Ask for external input. A sim partner, instructor, or colleague who has seen you operate will catch blind spots. Pilots tend to overrate their communication and underrate their workload management — an outside perspective corrects this. If you completed a personality questionnaire (16PF, OPQ), review the profile for alignment: areas where your self-assessment disagrees with the test results deserve extra attention.
Building Your STAR Bank
Once you have your matrix, build a bank of STAR examples — Situation, Task, Action, Result — mapped to each competency. The goal is at least two prepared examples per competency area: one strong positive example and one "learning" example where something went wrong and you grew from it.
Strong STAR examples share three qualities. First, they are specific — a particular flight, date, airport, or crew, not "I usually handle stress well." Second, they show your individual contribution — what you did, not what the team did.
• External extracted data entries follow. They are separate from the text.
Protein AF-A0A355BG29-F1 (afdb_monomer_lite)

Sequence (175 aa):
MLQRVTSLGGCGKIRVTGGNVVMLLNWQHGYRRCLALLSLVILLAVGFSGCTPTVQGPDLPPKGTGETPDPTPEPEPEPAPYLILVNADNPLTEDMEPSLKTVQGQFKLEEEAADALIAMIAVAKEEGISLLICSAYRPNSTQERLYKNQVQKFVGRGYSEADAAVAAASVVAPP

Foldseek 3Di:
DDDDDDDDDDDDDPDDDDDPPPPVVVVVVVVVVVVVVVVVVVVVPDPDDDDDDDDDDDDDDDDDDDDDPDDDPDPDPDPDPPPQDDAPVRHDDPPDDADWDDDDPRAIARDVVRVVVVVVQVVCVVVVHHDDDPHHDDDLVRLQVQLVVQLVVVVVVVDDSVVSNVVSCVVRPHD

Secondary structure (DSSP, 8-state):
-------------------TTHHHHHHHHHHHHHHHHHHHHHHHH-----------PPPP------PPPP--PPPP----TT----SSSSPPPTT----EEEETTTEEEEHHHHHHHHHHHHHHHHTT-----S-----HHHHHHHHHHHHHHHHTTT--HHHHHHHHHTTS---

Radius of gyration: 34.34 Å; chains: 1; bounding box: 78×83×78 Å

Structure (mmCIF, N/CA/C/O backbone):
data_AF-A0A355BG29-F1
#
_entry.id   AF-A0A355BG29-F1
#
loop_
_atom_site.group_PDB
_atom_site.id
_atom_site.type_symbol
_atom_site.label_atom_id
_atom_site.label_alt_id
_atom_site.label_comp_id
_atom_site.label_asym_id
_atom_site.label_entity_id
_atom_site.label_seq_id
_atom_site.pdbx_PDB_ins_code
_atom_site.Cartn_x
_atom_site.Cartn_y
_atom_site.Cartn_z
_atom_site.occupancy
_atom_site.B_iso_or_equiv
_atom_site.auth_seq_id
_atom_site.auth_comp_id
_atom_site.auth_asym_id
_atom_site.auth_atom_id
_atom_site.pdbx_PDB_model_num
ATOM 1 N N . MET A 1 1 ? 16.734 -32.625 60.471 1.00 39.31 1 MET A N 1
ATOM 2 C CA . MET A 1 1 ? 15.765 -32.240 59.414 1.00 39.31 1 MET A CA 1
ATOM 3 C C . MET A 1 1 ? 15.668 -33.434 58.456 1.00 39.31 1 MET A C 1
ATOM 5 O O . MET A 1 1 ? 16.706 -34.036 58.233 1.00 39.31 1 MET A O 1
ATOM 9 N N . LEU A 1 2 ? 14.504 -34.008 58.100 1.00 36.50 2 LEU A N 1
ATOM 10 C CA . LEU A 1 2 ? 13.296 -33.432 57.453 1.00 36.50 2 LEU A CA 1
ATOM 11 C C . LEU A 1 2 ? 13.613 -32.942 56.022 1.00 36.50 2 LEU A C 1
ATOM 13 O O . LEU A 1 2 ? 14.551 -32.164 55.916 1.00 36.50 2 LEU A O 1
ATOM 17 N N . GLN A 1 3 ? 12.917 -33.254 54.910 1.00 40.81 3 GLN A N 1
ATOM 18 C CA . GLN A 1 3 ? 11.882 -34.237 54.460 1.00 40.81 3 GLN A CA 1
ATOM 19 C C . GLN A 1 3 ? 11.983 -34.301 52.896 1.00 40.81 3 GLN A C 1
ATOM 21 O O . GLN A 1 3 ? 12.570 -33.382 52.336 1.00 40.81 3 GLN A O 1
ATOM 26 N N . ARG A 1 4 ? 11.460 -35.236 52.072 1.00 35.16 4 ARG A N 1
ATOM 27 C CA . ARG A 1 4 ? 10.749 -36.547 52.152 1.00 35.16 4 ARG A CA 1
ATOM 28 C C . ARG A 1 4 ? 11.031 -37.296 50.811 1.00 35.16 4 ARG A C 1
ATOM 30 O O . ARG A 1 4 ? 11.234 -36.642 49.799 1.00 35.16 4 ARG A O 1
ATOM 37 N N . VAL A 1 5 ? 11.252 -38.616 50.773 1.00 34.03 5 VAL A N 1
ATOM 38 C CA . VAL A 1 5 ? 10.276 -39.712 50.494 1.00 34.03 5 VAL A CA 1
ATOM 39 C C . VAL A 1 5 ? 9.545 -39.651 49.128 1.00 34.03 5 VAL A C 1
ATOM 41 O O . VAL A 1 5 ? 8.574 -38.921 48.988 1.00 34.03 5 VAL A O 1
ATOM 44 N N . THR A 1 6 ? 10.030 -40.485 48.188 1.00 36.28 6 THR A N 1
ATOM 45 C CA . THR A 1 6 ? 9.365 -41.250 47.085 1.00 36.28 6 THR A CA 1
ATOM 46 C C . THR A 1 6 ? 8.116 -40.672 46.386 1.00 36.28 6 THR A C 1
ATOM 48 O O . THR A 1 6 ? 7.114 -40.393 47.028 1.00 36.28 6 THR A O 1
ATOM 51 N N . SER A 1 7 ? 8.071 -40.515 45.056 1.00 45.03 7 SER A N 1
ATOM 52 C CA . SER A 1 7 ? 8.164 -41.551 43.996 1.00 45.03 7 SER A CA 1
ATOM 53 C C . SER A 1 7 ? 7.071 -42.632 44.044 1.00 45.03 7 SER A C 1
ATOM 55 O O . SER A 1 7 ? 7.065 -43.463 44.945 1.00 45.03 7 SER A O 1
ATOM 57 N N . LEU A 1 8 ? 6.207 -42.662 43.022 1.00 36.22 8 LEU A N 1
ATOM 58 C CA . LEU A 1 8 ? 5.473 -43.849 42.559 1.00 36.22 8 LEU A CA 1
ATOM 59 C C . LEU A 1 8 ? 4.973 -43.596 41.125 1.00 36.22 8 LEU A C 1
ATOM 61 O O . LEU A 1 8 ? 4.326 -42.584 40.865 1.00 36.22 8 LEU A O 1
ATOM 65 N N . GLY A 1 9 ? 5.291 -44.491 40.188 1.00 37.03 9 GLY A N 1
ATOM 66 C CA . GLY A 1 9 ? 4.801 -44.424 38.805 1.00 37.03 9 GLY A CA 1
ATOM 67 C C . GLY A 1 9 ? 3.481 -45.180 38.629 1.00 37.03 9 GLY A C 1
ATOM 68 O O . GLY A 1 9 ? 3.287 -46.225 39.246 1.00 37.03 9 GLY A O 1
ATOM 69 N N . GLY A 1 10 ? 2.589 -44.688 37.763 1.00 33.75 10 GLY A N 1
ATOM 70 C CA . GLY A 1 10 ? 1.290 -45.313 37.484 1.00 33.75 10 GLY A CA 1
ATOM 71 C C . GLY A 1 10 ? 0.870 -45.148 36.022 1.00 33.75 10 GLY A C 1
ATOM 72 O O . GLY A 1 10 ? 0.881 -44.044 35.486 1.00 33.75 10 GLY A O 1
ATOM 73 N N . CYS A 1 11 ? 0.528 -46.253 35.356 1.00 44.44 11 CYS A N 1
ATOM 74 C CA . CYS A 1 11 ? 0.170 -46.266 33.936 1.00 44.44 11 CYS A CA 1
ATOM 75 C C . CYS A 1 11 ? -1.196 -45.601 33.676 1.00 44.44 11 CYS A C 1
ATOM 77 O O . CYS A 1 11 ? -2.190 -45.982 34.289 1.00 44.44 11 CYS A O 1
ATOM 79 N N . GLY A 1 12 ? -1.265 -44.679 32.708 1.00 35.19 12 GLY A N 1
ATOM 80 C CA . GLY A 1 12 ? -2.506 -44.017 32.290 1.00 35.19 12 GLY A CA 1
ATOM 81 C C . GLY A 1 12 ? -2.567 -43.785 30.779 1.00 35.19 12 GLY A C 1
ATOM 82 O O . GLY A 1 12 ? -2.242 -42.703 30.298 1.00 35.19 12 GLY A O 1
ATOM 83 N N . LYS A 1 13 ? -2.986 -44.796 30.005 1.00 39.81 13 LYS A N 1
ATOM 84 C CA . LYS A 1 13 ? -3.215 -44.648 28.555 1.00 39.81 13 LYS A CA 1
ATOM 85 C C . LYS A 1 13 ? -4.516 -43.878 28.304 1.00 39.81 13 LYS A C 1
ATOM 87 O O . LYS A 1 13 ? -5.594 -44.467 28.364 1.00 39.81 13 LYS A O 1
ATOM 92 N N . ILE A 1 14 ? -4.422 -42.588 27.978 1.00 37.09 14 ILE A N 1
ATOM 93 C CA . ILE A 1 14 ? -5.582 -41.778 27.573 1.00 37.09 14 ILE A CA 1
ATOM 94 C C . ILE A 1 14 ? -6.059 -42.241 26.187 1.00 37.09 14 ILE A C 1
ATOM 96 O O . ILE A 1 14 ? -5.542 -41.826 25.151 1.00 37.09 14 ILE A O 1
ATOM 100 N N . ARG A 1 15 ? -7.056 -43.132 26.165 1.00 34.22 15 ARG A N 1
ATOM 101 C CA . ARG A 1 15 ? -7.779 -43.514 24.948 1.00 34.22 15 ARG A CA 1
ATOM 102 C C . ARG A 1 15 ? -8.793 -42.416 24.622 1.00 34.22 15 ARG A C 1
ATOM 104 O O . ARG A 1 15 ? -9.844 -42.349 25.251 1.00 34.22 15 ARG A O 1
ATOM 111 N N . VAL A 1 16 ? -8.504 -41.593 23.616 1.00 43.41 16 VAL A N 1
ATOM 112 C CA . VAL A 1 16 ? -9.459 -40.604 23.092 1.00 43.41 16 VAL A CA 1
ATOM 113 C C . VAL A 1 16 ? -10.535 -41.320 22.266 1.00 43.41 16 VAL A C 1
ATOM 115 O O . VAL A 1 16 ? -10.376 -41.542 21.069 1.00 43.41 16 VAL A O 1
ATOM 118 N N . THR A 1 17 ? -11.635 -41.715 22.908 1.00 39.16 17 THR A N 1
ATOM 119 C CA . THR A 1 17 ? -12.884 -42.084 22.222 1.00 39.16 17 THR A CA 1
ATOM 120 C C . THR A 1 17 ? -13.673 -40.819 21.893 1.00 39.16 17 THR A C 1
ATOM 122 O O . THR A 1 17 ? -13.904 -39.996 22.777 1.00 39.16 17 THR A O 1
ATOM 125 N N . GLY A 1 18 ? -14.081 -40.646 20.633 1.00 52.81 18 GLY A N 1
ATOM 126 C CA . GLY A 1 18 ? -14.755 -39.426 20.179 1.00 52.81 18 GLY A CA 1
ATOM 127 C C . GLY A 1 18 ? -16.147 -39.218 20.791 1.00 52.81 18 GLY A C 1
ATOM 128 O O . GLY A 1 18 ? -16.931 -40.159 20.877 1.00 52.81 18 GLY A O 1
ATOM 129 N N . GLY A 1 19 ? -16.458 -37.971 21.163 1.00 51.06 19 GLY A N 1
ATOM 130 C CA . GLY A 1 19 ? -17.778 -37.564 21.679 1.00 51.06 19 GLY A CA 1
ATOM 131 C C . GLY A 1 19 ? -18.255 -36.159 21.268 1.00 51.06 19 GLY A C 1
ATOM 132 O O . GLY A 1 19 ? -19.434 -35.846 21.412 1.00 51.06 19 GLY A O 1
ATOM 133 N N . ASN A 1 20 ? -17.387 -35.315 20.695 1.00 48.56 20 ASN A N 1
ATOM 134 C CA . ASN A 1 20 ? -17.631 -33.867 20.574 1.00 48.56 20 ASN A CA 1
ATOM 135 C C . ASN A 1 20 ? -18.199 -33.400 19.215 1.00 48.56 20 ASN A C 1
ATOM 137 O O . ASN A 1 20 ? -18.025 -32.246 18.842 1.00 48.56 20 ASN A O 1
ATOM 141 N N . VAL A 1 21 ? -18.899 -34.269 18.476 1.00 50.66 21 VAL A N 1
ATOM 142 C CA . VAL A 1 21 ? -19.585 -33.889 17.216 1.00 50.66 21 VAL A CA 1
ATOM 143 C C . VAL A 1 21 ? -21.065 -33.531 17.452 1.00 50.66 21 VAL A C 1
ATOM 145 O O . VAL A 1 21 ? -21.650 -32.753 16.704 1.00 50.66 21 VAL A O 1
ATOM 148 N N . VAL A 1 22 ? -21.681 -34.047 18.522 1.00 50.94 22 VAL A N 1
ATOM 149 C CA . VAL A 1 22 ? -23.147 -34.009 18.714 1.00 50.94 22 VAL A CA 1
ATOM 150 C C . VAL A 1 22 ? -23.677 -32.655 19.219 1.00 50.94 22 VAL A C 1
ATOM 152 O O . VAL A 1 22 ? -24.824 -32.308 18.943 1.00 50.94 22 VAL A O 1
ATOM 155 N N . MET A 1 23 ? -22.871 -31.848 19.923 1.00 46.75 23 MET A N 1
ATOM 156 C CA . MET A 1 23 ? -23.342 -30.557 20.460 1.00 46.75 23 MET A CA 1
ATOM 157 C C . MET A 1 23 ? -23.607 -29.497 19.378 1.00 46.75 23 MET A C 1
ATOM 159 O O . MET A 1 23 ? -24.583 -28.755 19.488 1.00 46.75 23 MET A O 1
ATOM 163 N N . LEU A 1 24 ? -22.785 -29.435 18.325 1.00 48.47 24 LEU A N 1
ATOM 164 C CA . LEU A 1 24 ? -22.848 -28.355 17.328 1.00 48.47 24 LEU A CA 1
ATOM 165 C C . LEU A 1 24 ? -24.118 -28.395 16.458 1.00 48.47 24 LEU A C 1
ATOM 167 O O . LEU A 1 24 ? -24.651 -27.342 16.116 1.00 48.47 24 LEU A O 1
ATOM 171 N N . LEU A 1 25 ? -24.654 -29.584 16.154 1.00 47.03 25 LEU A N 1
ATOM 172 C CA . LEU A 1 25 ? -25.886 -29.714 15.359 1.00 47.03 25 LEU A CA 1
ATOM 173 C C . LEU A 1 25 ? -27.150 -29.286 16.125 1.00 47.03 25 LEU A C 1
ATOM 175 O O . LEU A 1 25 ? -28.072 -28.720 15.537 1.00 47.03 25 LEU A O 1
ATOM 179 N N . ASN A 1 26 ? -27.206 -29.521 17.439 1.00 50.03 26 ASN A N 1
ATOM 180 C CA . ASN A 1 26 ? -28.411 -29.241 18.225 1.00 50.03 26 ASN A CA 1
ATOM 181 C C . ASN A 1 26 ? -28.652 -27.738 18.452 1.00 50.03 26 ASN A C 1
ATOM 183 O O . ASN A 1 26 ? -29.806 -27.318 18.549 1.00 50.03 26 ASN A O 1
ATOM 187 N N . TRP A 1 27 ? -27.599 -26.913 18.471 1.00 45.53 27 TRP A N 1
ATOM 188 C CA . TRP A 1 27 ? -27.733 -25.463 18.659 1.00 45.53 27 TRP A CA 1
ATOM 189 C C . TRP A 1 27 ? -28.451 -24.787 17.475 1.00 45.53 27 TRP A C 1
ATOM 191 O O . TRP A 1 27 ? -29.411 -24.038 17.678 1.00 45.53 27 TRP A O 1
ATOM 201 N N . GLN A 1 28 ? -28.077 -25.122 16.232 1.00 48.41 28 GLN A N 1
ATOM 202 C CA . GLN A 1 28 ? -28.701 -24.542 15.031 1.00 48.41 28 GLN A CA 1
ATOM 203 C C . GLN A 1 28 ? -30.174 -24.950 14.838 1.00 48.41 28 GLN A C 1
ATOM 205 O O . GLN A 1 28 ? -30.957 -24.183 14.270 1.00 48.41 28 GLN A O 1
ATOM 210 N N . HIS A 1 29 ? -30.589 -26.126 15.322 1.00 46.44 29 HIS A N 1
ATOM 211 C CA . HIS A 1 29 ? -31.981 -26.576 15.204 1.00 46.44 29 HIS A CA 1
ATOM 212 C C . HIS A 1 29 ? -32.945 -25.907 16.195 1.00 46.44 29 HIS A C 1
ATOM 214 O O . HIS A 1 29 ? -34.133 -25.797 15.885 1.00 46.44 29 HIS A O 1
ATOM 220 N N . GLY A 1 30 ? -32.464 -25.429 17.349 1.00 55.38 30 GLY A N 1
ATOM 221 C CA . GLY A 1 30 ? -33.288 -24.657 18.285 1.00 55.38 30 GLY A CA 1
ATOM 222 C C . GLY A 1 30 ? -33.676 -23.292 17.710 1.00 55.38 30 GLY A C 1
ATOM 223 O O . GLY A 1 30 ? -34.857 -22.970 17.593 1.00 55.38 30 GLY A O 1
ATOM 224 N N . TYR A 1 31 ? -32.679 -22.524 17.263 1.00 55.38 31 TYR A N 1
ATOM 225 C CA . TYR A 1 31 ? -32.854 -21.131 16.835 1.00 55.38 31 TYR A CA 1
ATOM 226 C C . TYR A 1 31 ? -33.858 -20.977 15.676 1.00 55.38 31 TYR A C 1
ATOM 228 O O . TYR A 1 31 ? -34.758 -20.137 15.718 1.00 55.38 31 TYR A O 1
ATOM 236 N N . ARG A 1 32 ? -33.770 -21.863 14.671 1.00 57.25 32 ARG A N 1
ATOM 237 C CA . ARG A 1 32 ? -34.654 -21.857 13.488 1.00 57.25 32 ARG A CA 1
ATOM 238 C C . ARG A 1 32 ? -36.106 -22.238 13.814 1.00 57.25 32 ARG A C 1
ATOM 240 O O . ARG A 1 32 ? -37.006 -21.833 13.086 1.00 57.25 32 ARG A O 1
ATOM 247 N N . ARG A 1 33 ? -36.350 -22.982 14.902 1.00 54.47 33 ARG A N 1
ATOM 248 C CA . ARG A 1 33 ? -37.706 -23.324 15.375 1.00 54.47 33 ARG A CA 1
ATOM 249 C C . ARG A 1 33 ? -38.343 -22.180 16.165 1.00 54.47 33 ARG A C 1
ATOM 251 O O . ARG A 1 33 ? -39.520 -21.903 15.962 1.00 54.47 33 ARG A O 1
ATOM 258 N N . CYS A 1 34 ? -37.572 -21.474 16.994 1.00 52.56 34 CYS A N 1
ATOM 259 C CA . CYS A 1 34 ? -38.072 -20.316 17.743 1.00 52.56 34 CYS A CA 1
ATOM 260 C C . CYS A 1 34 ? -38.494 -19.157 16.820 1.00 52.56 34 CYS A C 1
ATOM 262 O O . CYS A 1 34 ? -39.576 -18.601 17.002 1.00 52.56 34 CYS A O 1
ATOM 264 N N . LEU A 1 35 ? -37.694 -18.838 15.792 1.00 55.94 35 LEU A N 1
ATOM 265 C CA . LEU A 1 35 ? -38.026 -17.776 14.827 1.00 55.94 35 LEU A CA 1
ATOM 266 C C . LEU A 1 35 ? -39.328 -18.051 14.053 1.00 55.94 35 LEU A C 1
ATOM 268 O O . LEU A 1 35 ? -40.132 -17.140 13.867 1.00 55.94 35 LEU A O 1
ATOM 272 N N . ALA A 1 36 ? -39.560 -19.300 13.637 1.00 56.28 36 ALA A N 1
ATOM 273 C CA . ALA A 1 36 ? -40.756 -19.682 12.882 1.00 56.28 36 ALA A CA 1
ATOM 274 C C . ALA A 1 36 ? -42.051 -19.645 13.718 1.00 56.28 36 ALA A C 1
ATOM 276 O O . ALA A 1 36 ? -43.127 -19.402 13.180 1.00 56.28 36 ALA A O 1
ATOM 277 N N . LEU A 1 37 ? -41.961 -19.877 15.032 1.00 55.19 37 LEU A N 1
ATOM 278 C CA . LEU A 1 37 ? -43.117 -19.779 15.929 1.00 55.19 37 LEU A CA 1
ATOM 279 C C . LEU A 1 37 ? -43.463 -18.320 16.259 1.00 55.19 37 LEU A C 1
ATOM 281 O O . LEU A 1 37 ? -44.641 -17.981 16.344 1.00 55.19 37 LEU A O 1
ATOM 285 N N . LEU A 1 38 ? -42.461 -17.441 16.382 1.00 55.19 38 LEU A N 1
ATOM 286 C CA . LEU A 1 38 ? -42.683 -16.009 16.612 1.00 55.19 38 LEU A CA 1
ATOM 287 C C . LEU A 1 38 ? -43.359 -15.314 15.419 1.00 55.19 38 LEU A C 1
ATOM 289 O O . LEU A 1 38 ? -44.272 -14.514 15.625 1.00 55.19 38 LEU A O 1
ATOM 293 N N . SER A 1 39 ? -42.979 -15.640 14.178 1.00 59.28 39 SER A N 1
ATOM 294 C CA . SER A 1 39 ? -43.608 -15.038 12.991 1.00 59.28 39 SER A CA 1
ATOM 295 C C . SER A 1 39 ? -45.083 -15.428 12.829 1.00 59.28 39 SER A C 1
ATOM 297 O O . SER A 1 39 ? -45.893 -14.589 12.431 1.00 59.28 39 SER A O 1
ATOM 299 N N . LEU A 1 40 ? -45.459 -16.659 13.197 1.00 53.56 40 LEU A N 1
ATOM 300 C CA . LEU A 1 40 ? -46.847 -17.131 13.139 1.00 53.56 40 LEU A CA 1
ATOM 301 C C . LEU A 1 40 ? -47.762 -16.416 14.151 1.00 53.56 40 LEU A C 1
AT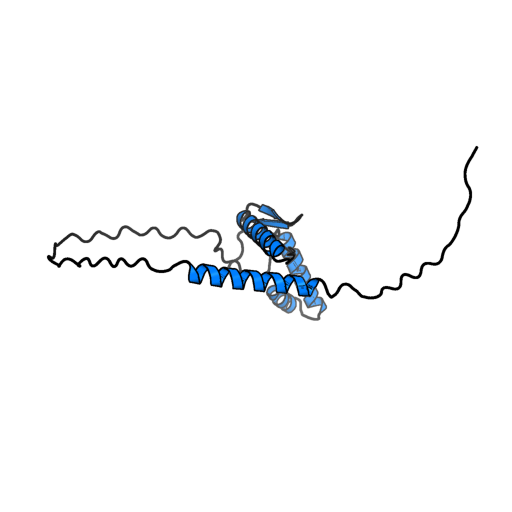OM 303 O O . LEU A 1 40 ? -48.920 -16.148 13.843 1.00 53.56 40 LEU A O 1
ATOM 307 N N . VAL A 1 41 ? -47.245 -16.072 15.337 1.00 58.78 41 VAL A N 1
ATOM 308 C CA . VAL A 1 41 ? -48.008 -15.343 16.369 1.00 58.78 41 VAL A CA 1
ATOM 309 C C . VAL A 1 41 ? -48.283 -13.898 15.946 1.00 58.78 41 VAL A C 1
ATOM 311 O O . VAL A 1 41 ? -49.402 -13.418 16.114 1.00 58.78 41 VAL A O 1
ATOM 314 N N . ILE A 1 42 ? -47.303 -13.216 15.344 1.00 58.03 42 ILE A N 1
ATOM 315 C CA . ILE A 1 42 ? -47.465 -11.830 14.869 1.00 58.03 42 ILE A CA 1
ATOM 316 C C . ILE A 1 42 ? -48.515 -11.755 13.745 1.00 58.03 42 ILE A C 1
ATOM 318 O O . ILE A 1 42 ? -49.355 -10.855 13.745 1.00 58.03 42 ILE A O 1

Third, they end with a concrete result or lesson — what changed because of your action, or what you now do differently.
For weak areas (rated 1–2), your STAR examples should honestly acknowledge the gap while showing you have a plan. An assessor hearing "I identified that my raw-data flying needed work, so I booked three additional sim sessions focused on manual ILS approaches, and my last check showed significant improvement" scores that candidate higher than one who claims manual flying is a strength but cannot demonstrate it under pressure. Self-awareness paired with action is one of the strongest signals an assessor can see. For more on what assessors look for — and what gets candidates rejected — see our competency-based evaluation guide and interview red flags article.
Creating Your Preparation Plan
Your matrix tells you where to spend your preparation time. Rank the 12 competencies by priority — lowest rating first — and allocate your available preparation time accordingly. A candidate with three weeks before an assessment who rates Decision-Making at 2 and Manual Flying at 2 should spend most of their time on structured decision-making practice and sim sessions, not rehearsing motivation answers they already know.
For technical competencies (areas 1–4): book sim time, review ATPL subjects, and practise explaining systems verbally — not just knowing them. For behavioural competencies (areas 5–12): practise answering questions aloud, record yourself, and get feedback from someone who will be honest. Written preparation is not enough — the interview is verbal, and fluency comes from speaking, not from reading notes.
Finally, tailor your matrix to the airline. Research what each airline emphasises — Ryanair's cost-efficiency culture, easyJet's "Orange Spirit" teamwork, Lufthansa's procedural discipline, Emirates' multinational crew environment — and weight those competencies higher in your preparation. A generic preparation plan produces generic answers. Airline-specific preparation produces the specificity that assessors reward.
The Bottom Line
A self-assessment matrix is the difference between "I prepared" and "I prepared for the right things." Rate yourself honestly across all 12 competency areas, build at least two STAR examples per area, and focus your remaining preparation time on your weakest ratings. The candidates who pass airline assessments are not the ones without weaknesses — they are the ones who know exactly where their weaknesses are and have done something about them.